What is expected
From the records below, print exactly the lines starting at the one containing "ATOM 115 C CA" and ending at the one containing "ATOM 122 C C", ends included, and nothing else.

Dataset content
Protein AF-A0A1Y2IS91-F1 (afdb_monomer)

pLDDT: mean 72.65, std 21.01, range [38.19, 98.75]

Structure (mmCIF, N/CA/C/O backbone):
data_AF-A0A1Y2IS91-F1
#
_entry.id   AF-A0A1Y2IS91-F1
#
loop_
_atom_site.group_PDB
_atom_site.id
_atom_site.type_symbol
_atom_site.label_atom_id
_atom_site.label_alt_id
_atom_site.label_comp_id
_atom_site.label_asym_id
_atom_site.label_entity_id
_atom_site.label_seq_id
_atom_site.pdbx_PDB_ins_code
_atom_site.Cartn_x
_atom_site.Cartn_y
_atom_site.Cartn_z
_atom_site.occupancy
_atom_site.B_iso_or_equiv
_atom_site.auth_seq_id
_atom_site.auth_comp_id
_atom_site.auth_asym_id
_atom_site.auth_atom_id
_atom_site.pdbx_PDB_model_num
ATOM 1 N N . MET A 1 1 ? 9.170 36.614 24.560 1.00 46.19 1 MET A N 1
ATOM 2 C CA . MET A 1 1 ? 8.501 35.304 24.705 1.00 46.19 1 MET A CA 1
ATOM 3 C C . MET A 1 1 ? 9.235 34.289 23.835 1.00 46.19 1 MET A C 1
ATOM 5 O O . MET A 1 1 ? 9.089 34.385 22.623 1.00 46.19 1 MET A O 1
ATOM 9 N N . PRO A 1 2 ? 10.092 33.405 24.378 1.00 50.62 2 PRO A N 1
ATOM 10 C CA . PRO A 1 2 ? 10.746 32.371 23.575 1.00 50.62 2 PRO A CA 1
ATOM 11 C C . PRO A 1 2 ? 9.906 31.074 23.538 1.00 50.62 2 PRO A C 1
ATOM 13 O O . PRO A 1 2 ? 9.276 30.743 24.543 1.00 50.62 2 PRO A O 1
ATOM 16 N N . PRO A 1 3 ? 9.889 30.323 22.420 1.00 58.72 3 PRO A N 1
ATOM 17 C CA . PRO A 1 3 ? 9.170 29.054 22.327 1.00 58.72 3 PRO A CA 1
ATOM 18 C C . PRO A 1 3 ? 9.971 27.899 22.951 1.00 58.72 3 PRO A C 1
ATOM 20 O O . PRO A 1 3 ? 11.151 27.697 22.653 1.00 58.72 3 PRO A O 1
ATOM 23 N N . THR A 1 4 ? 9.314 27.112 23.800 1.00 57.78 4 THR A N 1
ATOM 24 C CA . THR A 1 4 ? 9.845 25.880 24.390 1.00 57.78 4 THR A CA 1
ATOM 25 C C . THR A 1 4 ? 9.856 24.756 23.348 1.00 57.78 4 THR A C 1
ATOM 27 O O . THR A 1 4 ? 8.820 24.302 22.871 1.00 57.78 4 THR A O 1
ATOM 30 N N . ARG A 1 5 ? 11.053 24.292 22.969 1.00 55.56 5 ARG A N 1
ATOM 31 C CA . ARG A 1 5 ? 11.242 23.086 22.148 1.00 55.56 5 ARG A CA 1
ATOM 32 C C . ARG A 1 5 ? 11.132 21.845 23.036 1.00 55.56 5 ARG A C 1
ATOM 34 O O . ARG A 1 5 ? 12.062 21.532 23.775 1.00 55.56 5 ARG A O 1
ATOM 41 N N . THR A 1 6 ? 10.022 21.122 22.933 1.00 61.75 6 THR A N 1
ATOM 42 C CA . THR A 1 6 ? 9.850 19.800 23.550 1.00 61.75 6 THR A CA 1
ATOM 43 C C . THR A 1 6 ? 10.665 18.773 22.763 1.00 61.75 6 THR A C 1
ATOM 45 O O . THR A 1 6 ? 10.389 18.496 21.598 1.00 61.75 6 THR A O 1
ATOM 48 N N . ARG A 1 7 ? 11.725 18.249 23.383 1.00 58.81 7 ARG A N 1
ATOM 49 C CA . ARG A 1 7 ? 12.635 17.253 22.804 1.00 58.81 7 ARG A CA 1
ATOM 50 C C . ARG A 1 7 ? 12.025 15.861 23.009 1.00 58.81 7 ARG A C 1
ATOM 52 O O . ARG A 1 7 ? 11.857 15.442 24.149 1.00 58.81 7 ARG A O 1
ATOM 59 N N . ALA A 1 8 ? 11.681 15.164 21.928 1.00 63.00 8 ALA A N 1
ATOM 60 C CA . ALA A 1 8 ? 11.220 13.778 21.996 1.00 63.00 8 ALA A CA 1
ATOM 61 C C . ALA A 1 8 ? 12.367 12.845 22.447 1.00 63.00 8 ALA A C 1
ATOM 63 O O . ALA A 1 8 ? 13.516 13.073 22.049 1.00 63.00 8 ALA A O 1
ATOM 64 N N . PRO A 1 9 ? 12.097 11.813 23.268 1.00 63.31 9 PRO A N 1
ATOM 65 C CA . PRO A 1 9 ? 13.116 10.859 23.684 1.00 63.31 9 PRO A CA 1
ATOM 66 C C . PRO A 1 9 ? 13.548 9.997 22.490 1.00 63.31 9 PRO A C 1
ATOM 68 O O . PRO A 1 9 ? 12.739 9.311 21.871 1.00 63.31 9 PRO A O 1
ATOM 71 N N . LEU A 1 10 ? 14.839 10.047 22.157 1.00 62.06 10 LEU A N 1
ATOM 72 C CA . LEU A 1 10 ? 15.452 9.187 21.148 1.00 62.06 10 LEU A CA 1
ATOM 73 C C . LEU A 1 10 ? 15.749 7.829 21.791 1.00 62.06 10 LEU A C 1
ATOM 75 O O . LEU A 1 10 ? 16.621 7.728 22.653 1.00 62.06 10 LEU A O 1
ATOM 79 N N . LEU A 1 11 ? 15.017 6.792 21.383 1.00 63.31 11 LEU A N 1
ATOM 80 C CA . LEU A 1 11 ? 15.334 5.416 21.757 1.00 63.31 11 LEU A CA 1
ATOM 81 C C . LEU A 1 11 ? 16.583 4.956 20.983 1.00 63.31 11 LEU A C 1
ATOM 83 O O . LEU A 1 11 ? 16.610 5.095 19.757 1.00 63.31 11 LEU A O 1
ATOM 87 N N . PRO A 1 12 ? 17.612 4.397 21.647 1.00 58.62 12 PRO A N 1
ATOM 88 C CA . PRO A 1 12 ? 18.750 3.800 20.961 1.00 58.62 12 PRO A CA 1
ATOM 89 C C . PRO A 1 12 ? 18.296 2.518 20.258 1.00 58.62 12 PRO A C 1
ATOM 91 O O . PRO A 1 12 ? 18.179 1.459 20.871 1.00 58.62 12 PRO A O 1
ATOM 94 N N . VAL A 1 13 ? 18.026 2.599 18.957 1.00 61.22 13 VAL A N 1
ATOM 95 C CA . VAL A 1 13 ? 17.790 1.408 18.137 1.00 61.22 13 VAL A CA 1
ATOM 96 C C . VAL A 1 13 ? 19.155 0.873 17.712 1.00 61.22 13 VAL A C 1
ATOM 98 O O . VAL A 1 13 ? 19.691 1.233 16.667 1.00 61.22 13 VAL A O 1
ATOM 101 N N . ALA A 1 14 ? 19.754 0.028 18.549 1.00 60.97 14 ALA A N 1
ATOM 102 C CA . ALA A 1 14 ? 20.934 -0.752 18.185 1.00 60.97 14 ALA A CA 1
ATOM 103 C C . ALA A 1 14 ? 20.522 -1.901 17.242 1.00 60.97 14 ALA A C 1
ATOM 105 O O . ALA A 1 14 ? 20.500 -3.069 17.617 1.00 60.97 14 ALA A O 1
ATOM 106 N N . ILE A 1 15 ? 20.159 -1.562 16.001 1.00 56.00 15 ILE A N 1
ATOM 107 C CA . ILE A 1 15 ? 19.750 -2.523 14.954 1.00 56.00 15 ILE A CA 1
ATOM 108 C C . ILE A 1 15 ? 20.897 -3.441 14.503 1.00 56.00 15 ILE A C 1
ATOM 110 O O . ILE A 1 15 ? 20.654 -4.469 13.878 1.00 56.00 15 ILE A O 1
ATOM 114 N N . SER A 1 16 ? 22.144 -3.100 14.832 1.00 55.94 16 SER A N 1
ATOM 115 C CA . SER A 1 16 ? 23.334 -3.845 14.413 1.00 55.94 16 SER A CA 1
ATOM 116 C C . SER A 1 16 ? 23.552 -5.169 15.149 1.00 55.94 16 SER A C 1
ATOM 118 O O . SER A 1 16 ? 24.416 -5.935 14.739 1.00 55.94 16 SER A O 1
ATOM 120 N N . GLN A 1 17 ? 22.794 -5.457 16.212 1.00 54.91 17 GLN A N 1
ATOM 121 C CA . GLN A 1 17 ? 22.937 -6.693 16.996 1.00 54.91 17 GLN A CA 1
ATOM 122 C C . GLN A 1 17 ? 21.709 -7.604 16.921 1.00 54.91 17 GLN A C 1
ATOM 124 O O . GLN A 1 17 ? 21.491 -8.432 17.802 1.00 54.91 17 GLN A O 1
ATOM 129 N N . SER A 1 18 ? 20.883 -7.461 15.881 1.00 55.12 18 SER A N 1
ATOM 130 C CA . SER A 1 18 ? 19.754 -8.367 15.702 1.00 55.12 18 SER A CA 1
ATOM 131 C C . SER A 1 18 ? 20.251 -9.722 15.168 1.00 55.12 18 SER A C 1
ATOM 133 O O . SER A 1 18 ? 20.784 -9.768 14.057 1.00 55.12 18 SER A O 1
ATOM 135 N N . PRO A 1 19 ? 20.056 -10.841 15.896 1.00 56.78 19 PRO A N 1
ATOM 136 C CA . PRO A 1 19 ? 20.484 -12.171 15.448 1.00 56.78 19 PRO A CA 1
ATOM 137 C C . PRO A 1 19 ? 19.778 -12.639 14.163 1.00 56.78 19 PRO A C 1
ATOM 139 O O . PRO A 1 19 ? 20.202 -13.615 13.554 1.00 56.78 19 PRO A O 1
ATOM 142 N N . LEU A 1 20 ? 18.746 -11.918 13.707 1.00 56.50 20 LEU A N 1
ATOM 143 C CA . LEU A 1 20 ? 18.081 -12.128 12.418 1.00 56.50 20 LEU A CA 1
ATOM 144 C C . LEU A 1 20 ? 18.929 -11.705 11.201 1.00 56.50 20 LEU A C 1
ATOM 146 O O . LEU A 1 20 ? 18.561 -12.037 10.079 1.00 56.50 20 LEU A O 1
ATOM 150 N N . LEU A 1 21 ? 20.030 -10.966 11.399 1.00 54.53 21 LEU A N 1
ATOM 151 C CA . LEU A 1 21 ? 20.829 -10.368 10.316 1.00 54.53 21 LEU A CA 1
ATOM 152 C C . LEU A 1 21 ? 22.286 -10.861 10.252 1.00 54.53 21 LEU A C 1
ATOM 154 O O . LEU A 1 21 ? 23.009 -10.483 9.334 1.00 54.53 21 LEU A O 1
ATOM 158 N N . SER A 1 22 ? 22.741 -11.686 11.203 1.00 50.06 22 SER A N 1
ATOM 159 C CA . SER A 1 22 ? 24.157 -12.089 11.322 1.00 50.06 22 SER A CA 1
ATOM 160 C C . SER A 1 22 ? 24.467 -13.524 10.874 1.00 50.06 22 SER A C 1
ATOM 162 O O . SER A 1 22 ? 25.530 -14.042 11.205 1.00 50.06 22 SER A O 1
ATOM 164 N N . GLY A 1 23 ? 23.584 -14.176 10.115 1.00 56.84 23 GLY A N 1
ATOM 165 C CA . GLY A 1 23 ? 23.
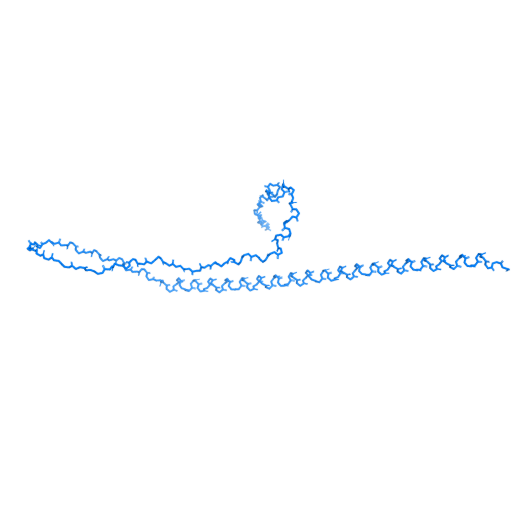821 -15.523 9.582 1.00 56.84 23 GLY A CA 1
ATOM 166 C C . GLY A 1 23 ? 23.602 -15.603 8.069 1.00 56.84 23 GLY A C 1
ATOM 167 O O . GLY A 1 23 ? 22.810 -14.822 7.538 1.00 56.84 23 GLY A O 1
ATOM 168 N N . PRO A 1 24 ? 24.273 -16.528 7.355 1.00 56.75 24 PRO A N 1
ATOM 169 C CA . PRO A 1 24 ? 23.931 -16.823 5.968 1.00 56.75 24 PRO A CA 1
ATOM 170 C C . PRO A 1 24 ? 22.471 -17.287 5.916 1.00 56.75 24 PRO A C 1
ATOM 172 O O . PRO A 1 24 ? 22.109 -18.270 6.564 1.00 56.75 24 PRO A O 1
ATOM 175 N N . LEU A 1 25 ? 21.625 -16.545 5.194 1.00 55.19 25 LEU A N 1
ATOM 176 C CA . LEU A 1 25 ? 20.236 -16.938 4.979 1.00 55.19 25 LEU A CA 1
* * *
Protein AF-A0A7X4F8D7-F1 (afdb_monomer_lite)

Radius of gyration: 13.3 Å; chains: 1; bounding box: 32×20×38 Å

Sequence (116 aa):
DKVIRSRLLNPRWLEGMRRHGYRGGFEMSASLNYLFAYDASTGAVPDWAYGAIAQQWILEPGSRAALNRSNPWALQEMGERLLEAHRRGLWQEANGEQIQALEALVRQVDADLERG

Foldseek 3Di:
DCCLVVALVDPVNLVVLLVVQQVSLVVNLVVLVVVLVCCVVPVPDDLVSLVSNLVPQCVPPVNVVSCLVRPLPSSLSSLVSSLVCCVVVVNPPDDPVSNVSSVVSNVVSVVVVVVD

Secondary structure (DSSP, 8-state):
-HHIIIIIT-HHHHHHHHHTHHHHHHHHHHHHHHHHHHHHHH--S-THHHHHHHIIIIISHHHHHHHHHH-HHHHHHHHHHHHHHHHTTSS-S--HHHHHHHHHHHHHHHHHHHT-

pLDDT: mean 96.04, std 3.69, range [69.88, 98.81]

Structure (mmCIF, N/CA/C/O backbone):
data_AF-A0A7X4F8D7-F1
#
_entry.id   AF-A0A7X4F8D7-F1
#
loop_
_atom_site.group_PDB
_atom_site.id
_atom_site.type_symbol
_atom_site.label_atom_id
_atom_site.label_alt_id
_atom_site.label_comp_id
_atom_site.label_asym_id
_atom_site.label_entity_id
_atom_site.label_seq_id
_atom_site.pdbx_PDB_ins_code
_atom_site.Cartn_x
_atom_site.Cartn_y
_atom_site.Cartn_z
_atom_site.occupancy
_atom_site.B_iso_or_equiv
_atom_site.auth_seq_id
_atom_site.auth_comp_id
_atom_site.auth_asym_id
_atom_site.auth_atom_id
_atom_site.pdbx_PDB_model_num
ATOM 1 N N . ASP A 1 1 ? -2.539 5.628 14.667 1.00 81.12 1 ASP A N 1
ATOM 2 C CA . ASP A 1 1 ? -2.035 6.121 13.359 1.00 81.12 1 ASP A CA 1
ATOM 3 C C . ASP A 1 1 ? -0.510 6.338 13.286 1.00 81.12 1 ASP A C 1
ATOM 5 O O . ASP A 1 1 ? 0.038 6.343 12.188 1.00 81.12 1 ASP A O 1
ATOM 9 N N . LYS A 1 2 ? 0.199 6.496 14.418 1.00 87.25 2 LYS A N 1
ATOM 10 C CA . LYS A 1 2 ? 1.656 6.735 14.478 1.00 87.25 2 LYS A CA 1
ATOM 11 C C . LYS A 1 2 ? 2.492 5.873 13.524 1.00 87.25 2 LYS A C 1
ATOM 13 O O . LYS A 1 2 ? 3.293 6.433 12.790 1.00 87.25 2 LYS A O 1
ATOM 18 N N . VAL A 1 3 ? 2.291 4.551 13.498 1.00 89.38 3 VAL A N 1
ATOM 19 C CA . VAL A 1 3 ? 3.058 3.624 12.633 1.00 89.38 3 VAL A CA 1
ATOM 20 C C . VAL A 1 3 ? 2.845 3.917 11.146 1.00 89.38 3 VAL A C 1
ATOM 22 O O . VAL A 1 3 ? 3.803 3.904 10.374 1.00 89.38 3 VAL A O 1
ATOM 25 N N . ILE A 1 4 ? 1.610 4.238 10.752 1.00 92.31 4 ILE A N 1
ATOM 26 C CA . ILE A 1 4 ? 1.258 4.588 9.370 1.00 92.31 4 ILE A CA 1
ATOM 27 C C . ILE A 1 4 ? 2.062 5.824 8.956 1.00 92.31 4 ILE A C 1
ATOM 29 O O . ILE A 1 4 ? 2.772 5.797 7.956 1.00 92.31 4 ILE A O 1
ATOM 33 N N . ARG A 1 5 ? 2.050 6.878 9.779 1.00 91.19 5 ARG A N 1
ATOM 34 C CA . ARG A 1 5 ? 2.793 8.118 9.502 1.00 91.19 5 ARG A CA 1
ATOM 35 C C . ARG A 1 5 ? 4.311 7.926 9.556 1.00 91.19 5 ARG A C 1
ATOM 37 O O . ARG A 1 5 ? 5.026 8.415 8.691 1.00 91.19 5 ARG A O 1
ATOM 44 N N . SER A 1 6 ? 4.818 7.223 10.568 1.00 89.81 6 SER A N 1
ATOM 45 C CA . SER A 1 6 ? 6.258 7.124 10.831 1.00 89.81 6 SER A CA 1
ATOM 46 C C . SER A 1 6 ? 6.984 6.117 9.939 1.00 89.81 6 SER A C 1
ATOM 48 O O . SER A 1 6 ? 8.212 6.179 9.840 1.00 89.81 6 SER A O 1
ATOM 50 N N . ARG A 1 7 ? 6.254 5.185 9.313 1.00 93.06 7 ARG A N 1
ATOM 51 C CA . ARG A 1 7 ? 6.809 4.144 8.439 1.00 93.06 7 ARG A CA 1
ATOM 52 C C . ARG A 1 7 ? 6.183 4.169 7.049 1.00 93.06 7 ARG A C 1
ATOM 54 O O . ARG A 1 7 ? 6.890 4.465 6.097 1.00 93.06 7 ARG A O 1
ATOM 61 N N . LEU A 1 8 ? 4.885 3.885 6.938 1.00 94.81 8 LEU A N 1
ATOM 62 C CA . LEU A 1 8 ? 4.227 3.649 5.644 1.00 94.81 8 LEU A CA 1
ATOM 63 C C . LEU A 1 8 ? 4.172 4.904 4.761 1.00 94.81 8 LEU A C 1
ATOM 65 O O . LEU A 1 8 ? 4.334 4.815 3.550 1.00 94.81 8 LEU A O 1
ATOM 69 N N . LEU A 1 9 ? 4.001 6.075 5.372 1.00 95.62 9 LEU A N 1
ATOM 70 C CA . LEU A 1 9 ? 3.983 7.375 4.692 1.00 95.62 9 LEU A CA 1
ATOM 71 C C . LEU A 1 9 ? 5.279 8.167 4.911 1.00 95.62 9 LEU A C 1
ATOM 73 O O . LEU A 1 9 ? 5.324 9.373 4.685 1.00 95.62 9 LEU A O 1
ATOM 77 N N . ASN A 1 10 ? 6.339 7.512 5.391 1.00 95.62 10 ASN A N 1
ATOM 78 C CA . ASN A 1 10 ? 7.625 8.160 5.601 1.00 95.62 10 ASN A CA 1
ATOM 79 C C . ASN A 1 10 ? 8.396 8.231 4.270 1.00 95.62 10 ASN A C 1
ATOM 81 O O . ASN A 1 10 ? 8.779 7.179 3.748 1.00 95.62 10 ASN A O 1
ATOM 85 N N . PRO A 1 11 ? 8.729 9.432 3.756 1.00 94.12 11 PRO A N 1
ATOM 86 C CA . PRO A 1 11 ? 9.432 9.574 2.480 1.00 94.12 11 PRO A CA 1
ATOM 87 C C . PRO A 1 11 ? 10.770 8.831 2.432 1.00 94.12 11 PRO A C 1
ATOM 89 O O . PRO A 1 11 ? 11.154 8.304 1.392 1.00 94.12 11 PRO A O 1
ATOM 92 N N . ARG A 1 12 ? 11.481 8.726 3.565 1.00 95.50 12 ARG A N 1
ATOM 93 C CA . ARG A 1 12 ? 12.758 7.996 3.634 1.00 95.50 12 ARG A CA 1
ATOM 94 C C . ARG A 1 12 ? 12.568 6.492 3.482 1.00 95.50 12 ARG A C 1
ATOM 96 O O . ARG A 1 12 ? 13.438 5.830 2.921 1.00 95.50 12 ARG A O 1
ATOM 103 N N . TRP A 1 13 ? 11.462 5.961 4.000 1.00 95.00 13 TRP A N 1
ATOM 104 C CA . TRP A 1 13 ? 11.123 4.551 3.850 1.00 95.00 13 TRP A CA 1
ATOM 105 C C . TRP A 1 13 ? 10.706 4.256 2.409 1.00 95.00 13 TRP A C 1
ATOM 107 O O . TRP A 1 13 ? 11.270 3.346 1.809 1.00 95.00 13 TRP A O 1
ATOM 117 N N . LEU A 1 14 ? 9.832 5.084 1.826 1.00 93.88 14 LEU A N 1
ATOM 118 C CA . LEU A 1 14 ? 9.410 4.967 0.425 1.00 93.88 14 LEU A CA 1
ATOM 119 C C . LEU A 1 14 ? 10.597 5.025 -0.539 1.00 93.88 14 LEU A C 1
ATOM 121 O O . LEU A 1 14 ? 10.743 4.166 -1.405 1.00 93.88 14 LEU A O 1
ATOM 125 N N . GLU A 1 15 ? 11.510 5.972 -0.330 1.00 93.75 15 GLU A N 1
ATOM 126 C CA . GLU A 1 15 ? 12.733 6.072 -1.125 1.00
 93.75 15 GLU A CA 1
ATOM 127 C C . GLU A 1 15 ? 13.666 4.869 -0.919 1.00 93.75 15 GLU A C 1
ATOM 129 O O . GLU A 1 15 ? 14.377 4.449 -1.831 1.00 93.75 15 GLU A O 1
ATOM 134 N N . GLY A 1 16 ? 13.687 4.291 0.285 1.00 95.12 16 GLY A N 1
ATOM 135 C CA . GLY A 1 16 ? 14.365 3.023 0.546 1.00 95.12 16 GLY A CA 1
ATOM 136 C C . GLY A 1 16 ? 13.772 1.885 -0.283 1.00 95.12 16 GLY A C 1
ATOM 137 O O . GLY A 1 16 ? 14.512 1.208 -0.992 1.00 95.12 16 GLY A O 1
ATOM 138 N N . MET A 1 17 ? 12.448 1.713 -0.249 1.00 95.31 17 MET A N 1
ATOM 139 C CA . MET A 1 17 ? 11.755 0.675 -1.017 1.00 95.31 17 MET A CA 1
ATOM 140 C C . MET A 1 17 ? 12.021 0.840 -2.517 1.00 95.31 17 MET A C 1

Result
ATOM 115 C CA . SER A 1 16 ? 23.334 -3.845 14.413 1.00 55.94 16 SER A CA 1
ATOM 116 C C . SER A 1 16 ? 23.552 -5.169 15.149 1.00 55.94 16 SER A C 1
ATOM 118 O O . SER A 1 16 ? 24.416 -5.935 14.739 1.00 55.94 16 SER A O 1
ATOM 120 N N . GLN A 1 17 ? 22.794 -5.457 16.212 1.00 54.91 17 GLN A N 1
ATOM 121 C CA . GLN A 1 17 ? 22.937 -6.693 16.996 1.00 54.91 17 GLN A CA 1
ATOM 122 C C . GLN A 1 17 ? 21.709 -7.604 16.921 1.00 54.91 17 GLN A C 1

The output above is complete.